I took the written a couple of weeks ago. It was entry level paramedic knowledge. You have nothing to worry about if you read your books and paid attention in class. This test was easier than the Illinois state paramedic test in my opinion, maybe because it was less the half the amount of questions for me. But don't worry, it's not bad. 

I took the practical today. It's unnerving to to look at those practical check off sheets. There are so many things, and it freaks you out. I looked them over a couple of times before I went, but I didn't even think about those sheets in the stations. I just said to myself, do what you'd normally do, you know this, you learned it. And I passed the first time, and didn't require any retakes. I can't guarantee the same results for you, but that was my experience. At the risk of being totally disagreed with, I would almost argue against looking those sheets over right before and during the practical. Just go in there and do what you know how to do. You'll do great.

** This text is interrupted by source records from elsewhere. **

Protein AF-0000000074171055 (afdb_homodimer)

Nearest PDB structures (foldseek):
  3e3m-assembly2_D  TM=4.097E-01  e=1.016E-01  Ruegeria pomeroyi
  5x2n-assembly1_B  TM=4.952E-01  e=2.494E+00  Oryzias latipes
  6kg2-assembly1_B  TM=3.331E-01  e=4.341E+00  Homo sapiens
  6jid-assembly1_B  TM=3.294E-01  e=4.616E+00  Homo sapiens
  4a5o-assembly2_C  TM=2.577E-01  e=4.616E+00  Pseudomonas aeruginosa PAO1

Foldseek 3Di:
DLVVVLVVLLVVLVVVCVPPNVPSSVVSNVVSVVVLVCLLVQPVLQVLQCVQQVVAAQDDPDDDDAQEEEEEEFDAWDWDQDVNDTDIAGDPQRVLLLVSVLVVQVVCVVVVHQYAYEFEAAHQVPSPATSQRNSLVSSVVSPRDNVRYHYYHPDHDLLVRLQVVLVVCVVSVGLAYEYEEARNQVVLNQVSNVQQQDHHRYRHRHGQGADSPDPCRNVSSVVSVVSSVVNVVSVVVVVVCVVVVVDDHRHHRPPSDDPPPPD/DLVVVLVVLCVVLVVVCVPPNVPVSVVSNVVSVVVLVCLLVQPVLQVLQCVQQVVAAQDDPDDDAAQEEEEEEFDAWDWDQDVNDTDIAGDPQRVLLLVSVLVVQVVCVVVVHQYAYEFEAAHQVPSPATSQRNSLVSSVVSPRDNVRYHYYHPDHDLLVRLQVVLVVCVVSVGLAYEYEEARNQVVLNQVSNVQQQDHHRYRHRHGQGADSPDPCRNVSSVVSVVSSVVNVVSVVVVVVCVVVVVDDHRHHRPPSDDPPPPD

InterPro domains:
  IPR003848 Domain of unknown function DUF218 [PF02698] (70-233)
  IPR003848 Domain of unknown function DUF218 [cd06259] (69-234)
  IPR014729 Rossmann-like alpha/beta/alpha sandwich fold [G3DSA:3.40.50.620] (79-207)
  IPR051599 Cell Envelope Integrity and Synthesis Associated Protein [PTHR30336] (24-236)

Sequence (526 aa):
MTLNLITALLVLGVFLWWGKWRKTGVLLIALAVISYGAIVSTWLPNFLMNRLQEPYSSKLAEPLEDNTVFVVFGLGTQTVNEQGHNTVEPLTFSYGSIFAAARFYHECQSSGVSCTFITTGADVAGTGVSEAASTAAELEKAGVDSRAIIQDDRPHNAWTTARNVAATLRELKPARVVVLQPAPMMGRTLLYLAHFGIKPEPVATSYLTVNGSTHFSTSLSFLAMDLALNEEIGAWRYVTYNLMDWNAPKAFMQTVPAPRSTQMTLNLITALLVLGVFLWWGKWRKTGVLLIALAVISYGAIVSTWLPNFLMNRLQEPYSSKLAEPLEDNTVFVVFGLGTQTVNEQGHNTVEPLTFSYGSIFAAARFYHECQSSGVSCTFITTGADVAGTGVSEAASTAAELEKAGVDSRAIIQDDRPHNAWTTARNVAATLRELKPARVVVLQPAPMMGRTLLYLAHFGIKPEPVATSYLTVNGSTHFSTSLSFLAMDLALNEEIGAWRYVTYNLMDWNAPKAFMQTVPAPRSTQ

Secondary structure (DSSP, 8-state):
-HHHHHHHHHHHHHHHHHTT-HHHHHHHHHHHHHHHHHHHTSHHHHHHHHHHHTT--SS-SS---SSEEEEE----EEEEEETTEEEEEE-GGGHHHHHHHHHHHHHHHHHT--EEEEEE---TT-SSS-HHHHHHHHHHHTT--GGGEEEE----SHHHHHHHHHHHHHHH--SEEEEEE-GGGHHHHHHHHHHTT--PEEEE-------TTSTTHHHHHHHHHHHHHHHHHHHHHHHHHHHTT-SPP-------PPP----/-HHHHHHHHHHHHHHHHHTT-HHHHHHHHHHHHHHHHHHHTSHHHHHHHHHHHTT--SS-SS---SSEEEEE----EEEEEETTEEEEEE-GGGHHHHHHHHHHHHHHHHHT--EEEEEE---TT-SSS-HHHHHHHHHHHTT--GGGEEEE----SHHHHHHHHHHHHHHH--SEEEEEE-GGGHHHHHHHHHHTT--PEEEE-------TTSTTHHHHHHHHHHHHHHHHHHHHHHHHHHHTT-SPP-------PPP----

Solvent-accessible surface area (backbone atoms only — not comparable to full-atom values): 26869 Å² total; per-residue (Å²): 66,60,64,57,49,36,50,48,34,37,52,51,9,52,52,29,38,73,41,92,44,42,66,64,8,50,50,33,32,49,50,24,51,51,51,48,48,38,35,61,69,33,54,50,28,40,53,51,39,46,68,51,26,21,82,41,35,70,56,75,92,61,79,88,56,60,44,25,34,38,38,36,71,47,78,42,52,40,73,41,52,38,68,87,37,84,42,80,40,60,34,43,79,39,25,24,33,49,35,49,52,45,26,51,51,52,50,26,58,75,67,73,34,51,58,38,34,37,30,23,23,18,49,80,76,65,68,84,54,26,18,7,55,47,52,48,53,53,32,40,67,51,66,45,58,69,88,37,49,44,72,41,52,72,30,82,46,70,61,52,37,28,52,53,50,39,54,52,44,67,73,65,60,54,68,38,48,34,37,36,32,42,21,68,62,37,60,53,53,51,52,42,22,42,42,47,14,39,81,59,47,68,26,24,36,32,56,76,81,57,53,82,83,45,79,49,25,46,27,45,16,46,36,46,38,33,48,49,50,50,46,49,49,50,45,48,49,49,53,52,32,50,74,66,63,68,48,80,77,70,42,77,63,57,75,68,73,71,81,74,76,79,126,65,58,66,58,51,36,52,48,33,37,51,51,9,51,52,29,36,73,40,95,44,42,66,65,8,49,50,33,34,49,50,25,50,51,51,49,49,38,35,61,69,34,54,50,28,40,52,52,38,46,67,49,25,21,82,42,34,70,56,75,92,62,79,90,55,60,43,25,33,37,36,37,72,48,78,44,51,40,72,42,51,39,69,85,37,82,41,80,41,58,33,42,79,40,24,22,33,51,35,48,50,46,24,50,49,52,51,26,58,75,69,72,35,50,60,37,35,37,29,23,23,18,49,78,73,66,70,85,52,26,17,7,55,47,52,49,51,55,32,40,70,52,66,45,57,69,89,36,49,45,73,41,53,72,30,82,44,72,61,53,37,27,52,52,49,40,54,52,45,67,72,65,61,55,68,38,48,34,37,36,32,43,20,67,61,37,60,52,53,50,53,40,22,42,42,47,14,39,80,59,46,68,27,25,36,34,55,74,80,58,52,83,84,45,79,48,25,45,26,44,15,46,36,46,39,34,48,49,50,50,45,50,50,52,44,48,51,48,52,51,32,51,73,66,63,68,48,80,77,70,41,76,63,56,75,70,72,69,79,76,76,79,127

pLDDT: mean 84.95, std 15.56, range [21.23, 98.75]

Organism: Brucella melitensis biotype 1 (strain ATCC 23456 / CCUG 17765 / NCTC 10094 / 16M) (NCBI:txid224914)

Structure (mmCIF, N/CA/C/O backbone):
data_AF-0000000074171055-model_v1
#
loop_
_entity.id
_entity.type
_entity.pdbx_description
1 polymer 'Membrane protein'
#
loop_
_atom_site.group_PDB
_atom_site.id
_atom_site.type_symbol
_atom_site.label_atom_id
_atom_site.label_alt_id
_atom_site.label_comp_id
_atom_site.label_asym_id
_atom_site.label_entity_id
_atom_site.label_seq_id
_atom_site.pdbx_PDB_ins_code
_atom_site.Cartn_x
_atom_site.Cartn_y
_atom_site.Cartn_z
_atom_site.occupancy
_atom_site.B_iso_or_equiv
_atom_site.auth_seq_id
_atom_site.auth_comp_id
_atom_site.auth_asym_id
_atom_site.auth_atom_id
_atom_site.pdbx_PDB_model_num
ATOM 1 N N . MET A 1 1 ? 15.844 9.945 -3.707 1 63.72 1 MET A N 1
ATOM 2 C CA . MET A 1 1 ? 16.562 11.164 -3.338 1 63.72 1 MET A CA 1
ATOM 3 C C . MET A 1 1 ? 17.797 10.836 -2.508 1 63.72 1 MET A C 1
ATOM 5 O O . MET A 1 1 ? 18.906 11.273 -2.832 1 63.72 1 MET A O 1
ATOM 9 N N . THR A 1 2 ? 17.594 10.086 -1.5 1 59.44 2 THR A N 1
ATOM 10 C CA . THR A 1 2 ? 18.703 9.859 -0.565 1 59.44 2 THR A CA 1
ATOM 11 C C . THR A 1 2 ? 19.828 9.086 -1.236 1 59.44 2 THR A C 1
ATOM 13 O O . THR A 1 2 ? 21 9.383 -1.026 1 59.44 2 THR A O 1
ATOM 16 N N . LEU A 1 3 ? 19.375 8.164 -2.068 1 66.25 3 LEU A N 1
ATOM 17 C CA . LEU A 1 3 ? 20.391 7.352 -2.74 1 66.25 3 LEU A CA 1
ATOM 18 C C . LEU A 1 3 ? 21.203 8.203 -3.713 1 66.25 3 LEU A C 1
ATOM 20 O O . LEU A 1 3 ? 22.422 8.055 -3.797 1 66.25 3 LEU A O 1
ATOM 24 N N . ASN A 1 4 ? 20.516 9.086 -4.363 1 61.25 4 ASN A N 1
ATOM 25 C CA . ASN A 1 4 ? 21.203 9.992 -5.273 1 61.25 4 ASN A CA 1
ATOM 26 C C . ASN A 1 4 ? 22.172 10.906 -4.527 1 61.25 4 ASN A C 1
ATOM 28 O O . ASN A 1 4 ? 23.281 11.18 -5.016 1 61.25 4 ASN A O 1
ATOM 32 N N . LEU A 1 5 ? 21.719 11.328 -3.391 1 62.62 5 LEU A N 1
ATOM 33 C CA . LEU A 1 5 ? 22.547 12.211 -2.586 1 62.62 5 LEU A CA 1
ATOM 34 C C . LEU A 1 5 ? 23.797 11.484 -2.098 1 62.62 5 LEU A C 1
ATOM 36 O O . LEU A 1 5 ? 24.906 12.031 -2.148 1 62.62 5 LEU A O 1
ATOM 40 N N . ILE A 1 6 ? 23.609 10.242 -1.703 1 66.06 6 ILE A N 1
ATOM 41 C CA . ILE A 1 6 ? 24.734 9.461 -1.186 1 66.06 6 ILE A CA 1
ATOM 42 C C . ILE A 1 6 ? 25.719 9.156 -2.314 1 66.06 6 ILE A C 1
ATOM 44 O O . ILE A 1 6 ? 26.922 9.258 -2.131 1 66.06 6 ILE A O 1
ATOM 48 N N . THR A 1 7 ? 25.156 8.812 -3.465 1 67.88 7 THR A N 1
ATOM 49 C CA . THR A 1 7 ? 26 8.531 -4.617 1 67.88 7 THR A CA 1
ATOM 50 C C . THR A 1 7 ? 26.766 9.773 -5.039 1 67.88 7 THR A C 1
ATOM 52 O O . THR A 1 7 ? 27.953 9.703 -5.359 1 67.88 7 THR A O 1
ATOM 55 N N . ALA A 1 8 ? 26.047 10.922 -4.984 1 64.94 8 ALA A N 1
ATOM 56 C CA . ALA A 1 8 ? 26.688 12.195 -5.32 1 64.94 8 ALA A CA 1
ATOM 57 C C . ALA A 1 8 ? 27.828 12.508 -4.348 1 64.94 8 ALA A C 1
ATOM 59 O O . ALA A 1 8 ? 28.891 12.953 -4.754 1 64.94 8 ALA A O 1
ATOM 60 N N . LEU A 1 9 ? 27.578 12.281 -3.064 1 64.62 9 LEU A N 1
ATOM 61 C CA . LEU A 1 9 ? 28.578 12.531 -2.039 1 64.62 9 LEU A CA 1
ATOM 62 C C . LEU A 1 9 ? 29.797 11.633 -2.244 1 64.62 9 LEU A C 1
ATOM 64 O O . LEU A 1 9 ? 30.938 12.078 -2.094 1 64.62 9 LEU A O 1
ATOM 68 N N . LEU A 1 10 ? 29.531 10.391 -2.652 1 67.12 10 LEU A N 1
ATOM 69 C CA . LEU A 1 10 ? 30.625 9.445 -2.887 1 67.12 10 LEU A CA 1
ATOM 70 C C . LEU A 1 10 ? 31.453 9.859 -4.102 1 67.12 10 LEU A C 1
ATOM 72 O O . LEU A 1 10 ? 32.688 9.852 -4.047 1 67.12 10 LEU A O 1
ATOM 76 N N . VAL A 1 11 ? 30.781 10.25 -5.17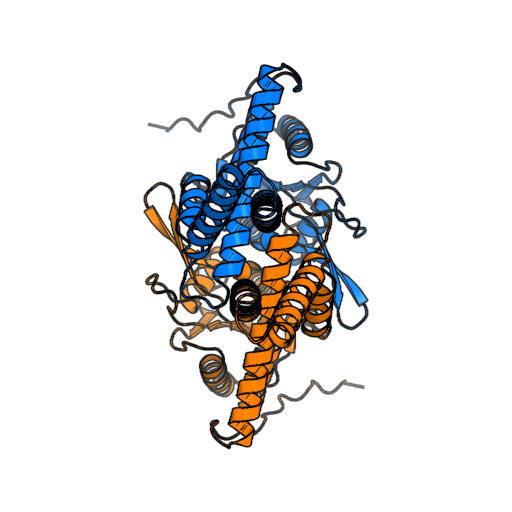2 1 67.44 11 VAL A N 1
ATOM 77 C CA . VAL A 1 11 ? 31.469 10.641 -6.398 1 67.44 11 VAL A CA 1
ATOM 78 C C . VAL A 1 11 ? 32.281 11.914 -6.156 1 67.44 11 VAL A C 1
ATOM 80 O O . VAL A 1 11 ? 33.438 12 -6.531 1 67.44 11 VAL A O 1
ATOM 83 N N . LEU A 1 12 ? 31.562 12.883 -5.488 1 65.94 12 LEU A N 1
ATOM 84 C CA . LEU A 1 12 ? 32.25 14.141 -5.18 1 65.94 12 LEU A CA 1
ATOM 85 C C . LEU A 1 12 ? 33.438 13.898 -4.258 1 65.94 12 LEU A C 1
ATOM 87 O O . LEU A 1 12 ? 34.5 14.523 -4.426 1 65.94 12 LEU A O 1
ATOM 91 N N . GLY A 1 13 ? 33.281 13.039 -3.367 1 65.12 13 GLY A N 1
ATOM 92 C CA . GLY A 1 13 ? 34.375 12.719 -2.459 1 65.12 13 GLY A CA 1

Where I'm from, people don't take the registry. It's not required, and most people don't find it worthwhile. I personally just wanted it. Anyways, just sharing the info...


----------



## mikethemedic (Oct 11, 2009)

*Nremt*

How much does it cost to take the NREMT-P test?


----------



## rhan101277 (Oct 11, 2009)

I think it is $110 paid with crisp lightly ironed bills.


----------



## doc61109 (Oct 11, 2009)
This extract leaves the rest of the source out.